• **Required action**
Look through the entries below and copy exactly the part that begins with the line containing "ATOM 85 O O" and ends with the line containing "ATOM 122 O O". Do not copy the pictures.

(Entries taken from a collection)
···

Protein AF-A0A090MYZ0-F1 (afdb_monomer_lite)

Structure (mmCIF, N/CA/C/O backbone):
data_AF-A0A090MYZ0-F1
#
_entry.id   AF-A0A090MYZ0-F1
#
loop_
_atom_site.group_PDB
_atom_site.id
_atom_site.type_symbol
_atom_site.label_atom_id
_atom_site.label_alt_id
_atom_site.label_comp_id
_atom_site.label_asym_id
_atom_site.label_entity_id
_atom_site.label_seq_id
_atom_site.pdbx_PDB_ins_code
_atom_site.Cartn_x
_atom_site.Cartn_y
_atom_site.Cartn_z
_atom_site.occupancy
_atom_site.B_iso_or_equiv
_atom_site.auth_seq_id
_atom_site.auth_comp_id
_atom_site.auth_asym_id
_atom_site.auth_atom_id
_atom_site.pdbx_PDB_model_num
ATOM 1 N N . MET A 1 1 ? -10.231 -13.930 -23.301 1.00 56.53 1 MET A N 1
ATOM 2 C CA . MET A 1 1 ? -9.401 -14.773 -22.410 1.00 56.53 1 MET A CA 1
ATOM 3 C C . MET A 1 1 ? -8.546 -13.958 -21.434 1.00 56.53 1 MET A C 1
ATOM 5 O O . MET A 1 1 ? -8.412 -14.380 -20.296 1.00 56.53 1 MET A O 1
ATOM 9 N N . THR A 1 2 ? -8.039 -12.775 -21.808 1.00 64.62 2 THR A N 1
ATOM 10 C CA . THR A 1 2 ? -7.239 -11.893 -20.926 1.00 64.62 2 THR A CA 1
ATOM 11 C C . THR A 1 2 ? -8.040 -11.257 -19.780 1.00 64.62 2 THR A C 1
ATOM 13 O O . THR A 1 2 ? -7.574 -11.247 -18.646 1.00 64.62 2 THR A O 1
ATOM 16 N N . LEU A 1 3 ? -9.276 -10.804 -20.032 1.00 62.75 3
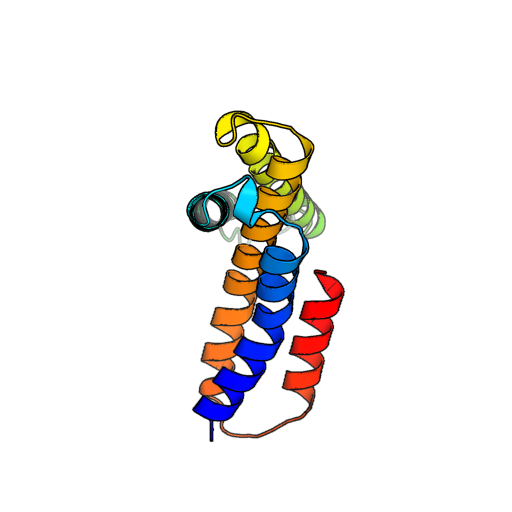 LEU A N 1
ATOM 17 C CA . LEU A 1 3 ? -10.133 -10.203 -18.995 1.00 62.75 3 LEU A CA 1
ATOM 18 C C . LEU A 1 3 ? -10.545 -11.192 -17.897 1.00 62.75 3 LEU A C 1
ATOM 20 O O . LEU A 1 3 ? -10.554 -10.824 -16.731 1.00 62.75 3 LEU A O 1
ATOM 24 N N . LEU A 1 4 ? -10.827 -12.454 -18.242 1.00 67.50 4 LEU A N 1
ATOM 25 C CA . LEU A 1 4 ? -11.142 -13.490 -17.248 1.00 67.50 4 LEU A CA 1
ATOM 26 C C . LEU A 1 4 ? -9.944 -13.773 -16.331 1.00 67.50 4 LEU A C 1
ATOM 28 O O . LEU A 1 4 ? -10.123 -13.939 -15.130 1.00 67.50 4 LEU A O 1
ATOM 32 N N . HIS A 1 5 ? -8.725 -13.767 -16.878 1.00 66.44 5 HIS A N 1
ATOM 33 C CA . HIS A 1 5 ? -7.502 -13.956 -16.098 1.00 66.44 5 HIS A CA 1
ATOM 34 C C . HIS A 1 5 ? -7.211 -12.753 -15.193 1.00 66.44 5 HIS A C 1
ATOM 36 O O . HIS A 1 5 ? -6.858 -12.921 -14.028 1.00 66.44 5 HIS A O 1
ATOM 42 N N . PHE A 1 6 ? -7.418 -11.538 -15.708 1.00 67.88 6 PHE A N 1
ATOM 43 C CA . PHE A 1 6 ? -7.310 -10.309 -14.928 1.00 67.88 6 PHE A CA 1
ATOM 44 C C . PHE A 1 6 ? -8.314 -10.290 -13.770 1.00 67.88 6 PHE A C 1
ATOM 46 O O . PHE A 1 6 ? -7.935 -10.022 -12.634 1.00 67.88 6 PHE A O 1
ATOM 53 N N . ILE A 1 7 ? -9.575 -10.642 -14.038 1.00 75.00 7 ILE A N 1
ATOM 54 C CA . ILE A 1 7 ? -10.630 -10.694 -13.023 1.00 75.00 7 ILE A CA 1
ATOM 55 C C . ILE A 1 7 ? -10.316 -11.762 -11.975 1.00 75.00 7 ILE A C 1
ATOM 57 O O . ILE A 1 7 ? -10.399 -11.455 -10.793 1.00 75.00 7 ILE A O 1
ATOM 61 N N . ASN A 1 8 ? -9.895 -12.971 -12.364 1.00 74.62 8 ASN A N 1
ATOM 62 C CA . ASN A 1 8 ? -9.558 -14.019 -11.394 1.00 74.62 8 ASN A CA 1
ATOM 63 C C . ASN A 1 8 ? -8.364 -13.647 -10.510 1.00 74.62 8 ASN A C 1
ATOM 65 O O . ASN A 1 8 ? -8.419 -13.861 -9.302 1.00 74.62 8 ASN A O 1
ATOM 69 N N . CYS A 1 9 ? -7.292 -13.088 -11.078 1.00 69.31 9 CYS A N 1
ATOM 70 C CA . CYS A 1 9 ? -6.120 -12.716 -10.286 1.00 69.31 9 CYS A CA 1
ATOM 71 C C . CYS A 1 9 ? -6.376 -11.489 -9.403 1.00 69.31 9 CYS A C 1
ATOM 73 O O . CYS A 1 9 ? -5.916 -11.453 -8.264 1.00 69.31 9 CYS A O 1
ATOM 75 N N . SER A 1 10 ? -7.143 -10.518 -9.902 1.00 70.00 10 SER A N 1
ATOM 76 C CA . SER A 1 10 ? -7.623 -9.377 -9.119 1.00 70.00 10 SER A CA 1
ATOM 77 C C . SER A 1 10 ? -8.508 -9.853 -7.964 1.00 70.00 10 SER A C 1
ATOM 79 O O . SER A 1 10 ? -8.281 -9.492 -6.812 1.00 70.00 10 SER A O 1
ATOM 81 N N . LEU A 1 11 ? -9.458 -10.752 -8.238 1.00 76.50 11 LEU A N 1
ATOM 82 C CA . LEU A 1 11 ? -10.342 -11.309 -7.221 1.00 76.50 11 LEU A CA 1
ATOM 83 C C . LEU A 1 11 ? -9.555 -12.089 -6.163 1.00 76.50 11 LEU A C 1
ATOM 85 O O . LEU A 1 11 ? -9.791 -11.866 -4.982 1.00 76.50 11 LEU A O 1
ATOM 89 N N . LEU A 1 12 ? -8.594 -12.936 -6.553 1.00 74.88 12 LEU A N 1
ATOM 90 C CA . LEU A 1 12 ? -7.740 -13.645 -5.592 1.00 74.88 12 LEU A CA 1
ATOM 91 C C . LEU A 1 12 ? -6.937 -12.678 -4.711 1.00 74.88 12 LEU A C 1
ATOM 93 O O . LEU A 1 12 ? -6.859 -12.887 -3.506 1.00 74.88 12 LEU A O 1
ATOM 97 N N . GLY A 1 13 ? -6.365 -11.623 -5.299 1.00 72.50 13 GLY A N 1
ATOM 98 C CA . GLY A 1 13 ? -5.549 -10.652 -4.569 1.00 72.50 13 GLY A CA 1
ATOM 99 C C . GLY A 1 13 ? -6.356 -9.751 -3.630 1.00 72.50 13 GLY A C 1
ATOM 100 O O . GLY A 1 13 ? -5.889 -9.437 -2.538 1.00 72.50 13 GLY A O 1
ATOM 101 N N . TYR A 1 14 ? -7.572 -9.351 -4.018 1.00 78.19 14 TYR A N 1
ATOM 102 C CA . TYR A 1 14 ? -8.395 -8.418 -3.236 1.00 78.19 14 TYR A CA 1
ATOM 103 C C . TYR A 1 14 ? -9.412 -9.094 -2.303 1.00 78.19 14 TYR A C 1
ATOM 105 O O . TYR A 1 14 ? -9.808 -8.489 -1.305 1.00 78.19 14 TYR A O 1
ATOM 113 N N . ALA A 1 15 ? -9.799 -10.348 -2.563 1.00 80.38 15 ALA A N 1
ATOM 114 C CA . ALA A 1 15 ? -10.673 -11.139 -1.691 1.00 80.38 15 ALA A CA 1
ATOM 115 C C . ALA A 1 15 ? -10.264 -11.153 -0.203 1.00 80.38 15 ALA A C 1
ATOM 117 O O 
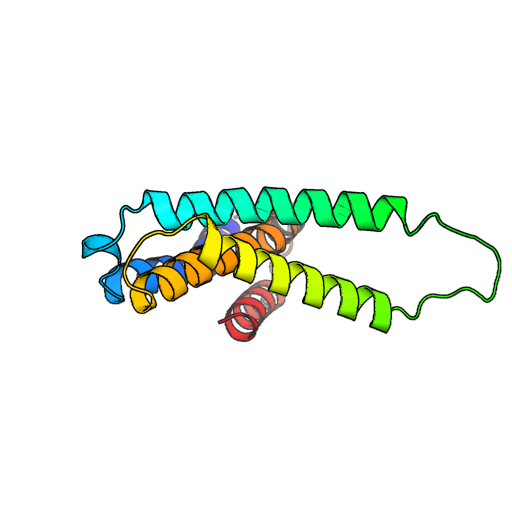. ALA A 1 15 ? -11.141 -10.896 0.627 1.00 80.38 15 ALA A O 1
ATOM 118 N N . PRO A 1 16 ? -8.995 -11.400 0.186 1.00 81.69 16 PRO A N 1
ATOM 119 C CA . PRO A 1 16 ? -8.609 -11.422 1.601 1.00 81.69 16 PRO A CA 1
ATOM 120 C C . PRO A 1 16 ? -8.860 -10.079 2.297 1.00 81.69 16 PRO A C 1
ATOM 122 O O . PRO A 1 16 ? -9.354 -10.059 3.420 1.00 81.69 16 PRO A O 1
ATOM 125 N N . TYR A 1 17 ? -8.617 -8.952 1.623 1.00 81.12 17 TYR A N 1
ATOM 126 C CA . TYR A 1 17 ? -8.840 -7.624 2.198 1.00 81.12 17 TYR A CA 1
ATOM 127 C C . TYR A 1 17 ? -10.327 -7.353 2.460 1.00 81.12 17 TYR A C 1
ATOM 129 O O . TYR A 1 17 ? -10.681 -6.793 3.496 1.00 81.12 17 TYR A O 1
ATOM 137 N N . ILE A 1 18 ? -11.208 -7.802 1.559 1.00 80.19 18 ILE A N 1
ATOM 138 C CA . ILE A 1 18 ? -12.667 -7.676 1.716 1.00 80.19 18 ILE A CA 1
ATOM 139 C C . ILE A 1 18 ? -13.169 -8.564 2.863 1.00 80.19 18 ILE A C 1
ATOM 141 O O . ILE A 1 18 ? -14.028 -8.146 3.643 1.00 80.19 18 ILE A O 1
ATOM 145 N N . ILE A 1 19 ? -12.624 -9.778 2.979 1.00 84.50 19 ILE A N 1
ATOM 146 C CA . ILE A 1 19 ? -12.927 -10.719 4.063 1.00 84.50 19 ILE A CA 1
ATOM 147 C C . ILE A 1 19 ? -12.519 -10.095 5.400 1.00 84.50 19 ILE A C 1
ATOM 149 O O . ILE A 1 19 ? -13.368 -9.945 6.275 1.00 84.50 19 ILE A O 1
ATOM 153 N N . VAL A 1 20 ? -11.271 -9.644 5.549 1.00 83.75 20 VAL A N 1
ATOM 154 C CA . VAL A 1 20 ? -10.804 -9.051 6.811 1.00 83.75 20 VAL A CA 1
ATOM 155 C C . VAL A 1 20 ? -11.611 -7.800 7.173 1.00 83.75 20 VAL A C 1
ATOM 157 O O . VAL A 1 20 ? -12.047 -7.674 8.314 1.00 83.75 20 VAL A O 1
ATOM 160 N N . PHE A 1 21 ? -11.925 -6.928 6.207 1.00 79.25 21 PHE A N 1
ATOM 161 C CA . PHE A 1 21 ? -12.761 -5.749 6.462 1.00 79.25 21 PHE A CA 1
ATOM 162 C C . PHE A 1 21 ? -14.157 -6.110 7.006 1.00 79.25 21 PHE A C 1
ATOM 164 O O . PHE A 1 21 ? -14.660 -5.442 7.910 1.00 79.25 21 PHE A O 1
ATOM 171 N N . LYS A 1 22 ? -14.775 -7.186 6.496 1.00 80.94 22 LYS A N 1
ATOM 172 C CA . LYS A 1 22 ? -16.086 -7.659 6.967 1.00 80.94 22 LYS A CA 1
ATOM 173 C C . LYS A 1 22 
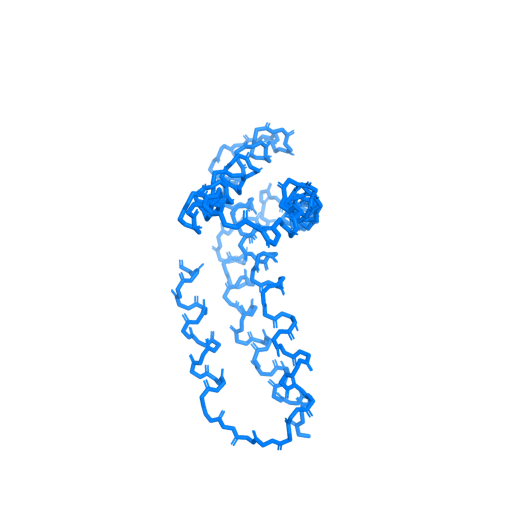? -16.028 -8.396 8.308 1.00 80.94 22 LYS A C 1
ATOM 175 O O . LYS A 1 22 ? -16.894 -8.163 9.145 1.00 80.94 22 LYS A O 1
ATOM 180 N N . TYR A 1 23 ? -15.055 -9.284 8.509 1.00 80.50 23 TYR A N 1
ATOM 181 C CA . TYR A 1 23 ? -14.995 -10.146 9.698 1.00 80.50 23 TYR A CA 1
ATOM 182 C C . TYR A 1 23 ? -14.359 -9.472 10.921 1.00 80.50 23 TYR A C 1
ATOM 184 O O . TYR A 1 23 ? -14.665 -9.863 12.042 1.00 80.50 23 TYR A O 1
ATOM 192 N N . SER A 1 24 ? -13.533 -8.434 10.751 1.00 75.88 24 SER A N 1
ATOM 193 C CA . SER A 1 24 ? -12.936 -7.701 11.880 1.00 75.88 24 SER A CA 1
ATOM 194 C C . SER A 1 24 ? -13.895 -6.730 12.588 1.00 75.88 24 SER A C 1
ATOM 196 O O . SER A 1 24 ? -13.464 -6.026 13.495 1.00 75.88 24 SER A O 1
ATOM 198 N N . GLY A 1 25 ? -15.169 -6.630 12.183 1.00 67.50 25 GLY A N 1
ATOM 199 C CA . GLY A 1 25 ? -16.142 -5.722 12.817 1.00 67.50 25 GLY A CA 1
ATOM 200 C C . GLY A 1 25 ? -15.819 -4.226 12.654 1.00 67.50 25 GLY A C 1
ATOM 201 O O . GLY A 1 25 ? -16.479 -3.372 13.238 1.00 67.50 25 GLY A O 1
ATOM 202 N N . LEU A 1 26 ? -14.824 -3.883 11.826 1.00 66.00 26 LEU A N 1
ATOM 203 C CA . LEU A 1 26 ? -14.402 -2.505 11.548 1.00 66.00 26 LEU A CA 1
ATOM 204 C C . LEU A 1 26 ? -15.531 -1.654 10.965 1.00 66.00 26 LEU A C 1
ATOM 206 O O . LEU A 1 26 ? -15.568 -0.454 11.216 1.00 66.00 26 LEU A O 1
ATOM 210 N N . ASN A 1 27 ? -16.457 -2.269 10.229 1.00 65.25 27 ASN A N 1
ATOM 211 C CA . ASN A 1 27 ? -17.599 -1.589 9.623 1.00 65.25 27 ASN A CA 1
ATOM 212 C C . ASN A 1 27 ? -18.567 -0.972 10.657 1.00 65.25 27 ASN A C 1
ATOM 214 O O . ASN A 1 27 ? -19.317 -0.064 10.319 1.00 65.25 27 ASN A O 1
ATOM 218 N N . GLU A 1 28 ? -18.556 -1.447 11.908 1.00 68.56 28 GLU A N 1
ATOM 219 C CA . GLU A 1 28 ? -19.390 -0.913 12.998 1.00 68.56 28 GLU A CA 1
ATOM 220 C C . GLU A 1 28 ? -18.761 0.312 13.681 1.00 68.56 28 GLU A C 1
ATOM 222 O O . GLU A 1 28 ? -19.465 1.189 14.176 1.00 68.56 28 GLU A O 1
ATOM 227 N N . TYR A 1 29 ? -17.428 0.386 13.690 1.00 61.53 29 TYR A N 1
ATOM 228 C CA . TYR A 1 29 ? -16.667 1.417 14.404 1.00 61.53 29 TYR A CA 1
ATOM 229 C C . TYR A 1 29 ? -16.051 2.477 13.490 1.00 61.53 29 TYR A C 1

···

• **Task answer**
ATOM 85 O O . LEU A 1 11 ? -9.791 -11.866 -4.982 1.00 76.50 11 LEU A O 1
ATOM 89 N N . LEU A 1 12 ? -8.594 -12.936 -6.553 1.00 74.88 12 LEU A N 1
ATOM 90 C CA . LEU A 1 12 ? -7.740 -13.645 -5.592 1.00 74.88 12 LEU A CA 1
ATOM 91 C C . LEU A 1 12 ? -6.937 -12.678 -4.711 1.00 74.88 12 LEU A C 1
ATOM 93 O O . LEU A 1 12 ? -6.859 -12.887 -3.506 1.00 74.88 12 LEU A O 1
ATOM 97 N N . GLY A 1 13 ? -6.365 -11.623 -5.299 1.00 72.50 13 GLY A N 1
ATOM 98 C CA . GLY A 1 13 ? -5.549 -10.652 -4.569 1.00 72.50 13 GLY A CA 1
ATOM 99 C C . GLY A 1 13 ? -6.356 -9.751 -3.630 1.00 72.50 13 GLY A C 1
ATOM 100 O O . GLY A 1 13 ? -5.889 -9.437 -2.538 1.00 72.50 13 GLY A O 1
ATOM 101 N N . TYR A 1 14 ? -7.572 -9.351 -4.018 1.00 78.19 14 TYR A N 1
ATOM 102 C CA . TYR A 1 14 ? -8.395 -8.418 -3.236 1.00 78.19 14 TYR A CA 1
ATOM 103 C C . TYR A 1 14 ? -9.412 -9.094 -2.303 1.00 78.19 14 TYR A C 1
ATOM 105 O O . TYR A 1 14 ? -9.808 -8.489 -1.305 1.00 78.19 14 TYR A O 1
ATOM 113 N N . ALA A 1 15 ? -9.799 -10.348 -2.563 1.00 80.38 15 ALA A N 1
ATOM 114 C CA . ALA A 1 15 ? -10.673 -11.139 -1.691 1.00 80.38 15 ALA A CA 1
ATOM 115 C C . ALA A 1 15 ? -10.264 -11.153 -0.203 1.00 80.38 15 ALA A C 1
ATOM 117 O O 
. ALA A 1 15 ? -11.141 -10.896 0.627 1.00 80.38 15 ALA A O 1
ATOM 118 N N . PRO A 1 16 ? -8.995 -11.400 0.186 1.00 81.69 16 PRO A N 1
ATOM 119 C CA . PRO A 1 16 ? -8.609 -11.422 1.601 1.00 81.69 16 PRO A CA 1
ATOM 120 C C . PRO A 1 16 ? -8.860 -10.079 2.297 1.00 81.69 16 PRO A C 1
ATOM 122 O O . PRO A 1 16 ? -9.354 -10.059 3.420 1.00 81.69 16 PRO A O 1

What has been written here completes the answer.